Hi all, can anyone point me in the direction of a good, free program that'll convert an .avi file to a .mov file. I'm after something that'll do it easily and not require six different progs or plug-ins.


----------



## fryke (Oct 23, 2006)

Well... It all depends on what ".avi" in your case means. If it's simply a Windows Media file, then Flip4Mac (get it from www.microsoft.com/mac somewhere) should do the trick. You open the .avi in QuickTime and save as/export to a .mov file. If this is about DivX/XviD files, then you get the official DivX plugin, for example, and again simply open the file in QuickTime and save as/export to .mov.

Transcoding, however, will quite probably _always_ lose some quality.


----------



## AgentOrange (Oct 23, 2006)

Thanks Fryke. What I have are a load of avi files that I want to pop into iTunes but it's only accepting my mov files.


----------



## fryke (Oct 23, 2006)

Ah. If it's only for iTunes (and not for the iPod), then you can do it like this: Install the codecs necessary for Quicktime to understand the .avis. I guess it's DivX/XviD (so www.divx.com should do it) or WMV (then Flip4Mac should do it). Then open the .avi files in QT and save them as .mov files that point to the original .avi file. You'll end up with both an .avi and a .mov file (you'll need *both*, the .mov files are merely links to the .avi files, kinda). You can then add the .mov file to iTunes, and it'll play the .avi inside the .mov inside iTunes. Like that you don't need to really transcode the movies and quality stays the same.
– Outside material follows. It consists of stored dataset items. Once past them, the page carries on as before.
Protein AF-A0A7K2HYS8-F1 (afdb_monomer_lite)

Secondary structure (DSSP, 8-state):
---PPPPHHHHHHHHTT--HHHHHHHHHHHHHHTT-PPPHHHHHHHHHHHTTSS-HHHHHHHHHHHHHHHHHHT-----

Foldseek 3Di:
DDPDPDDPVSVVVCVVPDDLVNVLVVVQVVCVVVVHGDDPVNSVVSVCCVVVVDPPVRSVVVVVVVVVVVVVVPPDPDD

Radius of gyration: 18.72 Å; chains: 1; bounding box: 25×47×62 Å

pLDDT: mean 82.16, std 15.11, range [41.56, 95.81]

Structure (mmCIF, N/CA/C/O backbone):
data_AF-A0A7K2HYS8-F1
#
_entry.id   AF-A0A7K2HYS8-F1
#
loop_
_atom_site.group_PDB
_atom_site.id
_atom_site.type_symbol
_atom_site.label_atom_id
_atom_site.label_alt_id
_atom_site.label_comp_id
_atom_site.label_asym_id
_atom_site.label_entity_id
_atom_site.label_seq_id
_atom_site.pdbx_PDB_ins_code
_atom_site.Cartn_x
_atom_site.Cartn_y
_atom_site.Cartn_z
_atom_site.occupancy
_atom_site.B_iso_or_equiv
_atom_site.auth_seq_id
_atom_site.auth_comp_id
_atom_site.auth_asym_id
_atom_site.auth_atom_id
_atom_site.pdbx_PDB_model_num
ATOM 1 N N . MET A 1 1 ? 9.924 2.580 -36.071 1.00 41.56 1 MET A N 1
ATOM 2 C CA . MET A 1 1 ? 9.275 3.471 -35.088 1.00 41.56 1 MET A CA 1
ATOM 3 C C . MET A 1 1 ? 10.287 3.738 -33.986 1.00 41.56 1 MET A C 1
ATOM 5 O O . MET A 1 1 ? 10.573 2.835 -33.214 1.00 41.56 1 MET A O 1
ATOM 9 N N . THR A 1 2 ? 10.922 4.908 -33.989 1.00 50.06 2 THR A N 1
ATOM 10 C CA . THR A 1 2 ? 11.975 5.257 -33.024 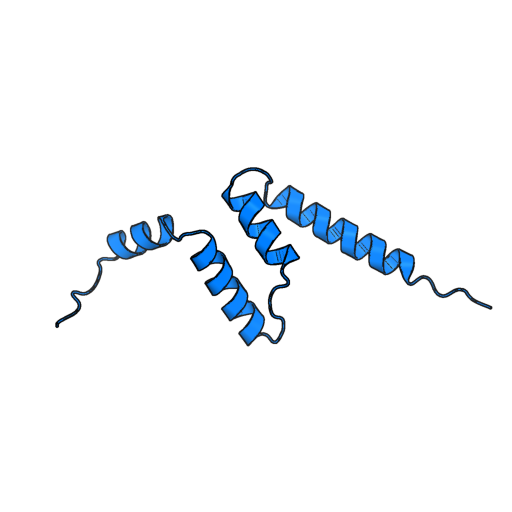1.00 50.06 2 THR A CA 1
ATOM 11 C C . THR A 1 2 ? 11.302 5.781 -31.757 1.00 50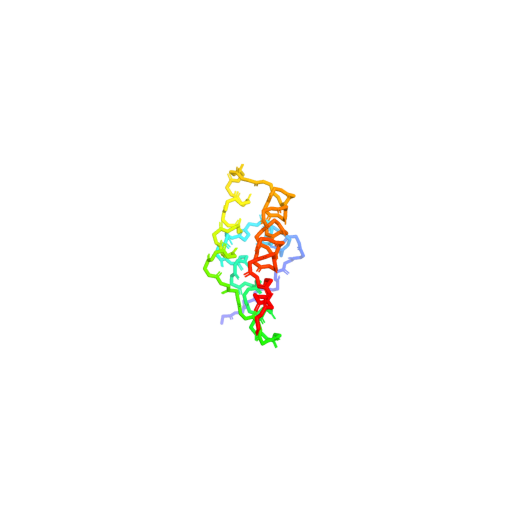.06 2 THR A C 1
ATOM 13 O O . THR A 1 2 ? 10.701 6.851 -31.801 1.00 50.06 2 THR A O 1
ATOM 16 N N . GLN A 1 3 ? 11.339 5.025 -30.653 1.00 59.91 3 GLN A N 1
ATOM 17 C CA . GLN A 1 3 ? 10.930 5.559 -29.349 1.00 59.91 3 GLN A CA 1
ATOM 18 C C . GLN A 1 3 ? 11.889 6.700 -28.990 1.00 59.91 3 GLN A C 1
ATOM 20 O O . GLN A 1 3 ? 13.090 6.477 -28.851 1.00 59.91 3 GLN A O 1
ATOM 25 N N . HIS A 1 4 ? 11.367 7.923 -28.901 1.00 60.44 4 HIS A N 1
ATOM 26 C CA . HIS A 1 4 ? 12.107 9.059 -28.361 1.00 60.44 4 HIS A CA 1
ATOM 27 C C . HIS A 1 4 ? 12.430 8.770 -26.884 1.00 60.44 4 HIS A C 1
ATOM 29 O O . HIS A 1 4 ? 11.552 8.261 -26.178 1.00 60.44 4 HIS A O 1
ATOM 35 N N . PRO A 1 5 ? 13.654 9.046 -26.401 1.00 59.91 5 PRO A N 1
ATOM 36 C CA . PRO A 1 5 ? 13.965 8.880 -24.989 1.00 59.91 5 PRO A CA 1
ATOM 37 C C . PRO A 1 5 ? 13.086 9.839 -24.179 1.00 59.91 5 PRO A C 1
ATOM 39 O O . PRO A 1 5 ? 13.142 11.049 -24.392 1.00 59.91 5 PRO A O 1
ATOM 42 N N . ARG A 1 6 ? 12.254 9.292 -23.283 1.00 71.81 6 ARG A N 1
ATOM 43 C CA . ARG A 1 6 ? 11.453 10.104 -22.359 1.00 71.81 6 ARG A CA 1
ATOM 44 C C . ARG A 1 6 ? 12.392 10.909 -21.471 1.00 71.81 6 ARG A C 1
ATOM 46 O O . ARG A 1 6 ? 13.369 10.370 -20.946 1.00 71.81 6 ARG A O 1
ATOM 53 N N . THR A 1 7 ? 12.099 12.189 -21.319 1.00 81.81 7 THR A N 1
ATOM 54 C CA . THR A 1 7 ? 12.812 13.065 -20.391 1.00 81.81 7 THR A CA 1
ATOM 55 C C . THR A 1 7 ? 12.565 12.613 -18.950 1.00 81.81 7 THR A C 1
ATOM 57 O O . THR A 1 7 ? 11.597 11.908 -18.657 1.00 81.81 7 THR A O 1
ATOM 60 N N . ARG A 1 8 ? 13.450 12.998 -18.026 1.00 71.25 8 ARG A N 1
ATOM 61 C CA . ARG A 1 8 ? 13.312 12.645 -16.607 1.00 71.25 8 ARG A CA 1
ATOM 62 C C . ARG A 1 8 ? 11.997 13.165 -16.013 1.00 71.25 8 ARG A C 1
ATOM 64 O O . ARG A 1 8 ? 11.338 12.422 -15.302 1.00 71.25 8 ARG A O 1
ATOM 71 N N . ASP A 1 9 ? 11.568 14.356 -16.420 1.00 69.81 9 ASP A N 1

Of course this is rather a workaround than a clean solution. (I don't get why iTunes can't simply accept the files Quicktime can accept...)


----------



## Natobasso (Oct 23, 2006)

Possibility here:
http://www.versiontracker.com/dyn/moreinfo/macosx/28250

Quicktime Pro might be a good option as well:
http://www.videohelp.com/tools?tool=Quicktime_Pro


----------



## remon (Jul 22, 2009)

http://www.dvd-creators.net/mov-to-avi-for-mac.html


----------



## Moonview (Sep 14, 2009)

For fully free you have
Isquint and mpeg streamclip

If you want to get free demo version there is
quicktime pro and AVI Converter for Mac


----------



## gamemaniac (Sep 14, 2009)

Thanks fryke for providing the solution. Even I was pulling my hair off in order to manage this problem for a long time now and it seems to be so simple, isn't it?


----------



## Meriam (Sep 21, 2009)

ou can try Prism Video Converter for Mac 

It  converts WMV and AVI into MOV for free.


----------



## hexhand (Dec 7, 2009)

fryke said:


> Well... It all depends on what ".avi" in your case means. If it's simply a Windows Media file, then Flip4Mac (get it from www.microsoft.com/mac somewhere) should do the trick. You open the .avi in QuickTime and save as/export to a .mov file. If this is about DivX/XviD files, then you get the official DivX plugin, for example, and again simply open the file in QuickTime and save as/export to .mov.
> 
> Transcoding, however, will quite probably _always_ lose some quality.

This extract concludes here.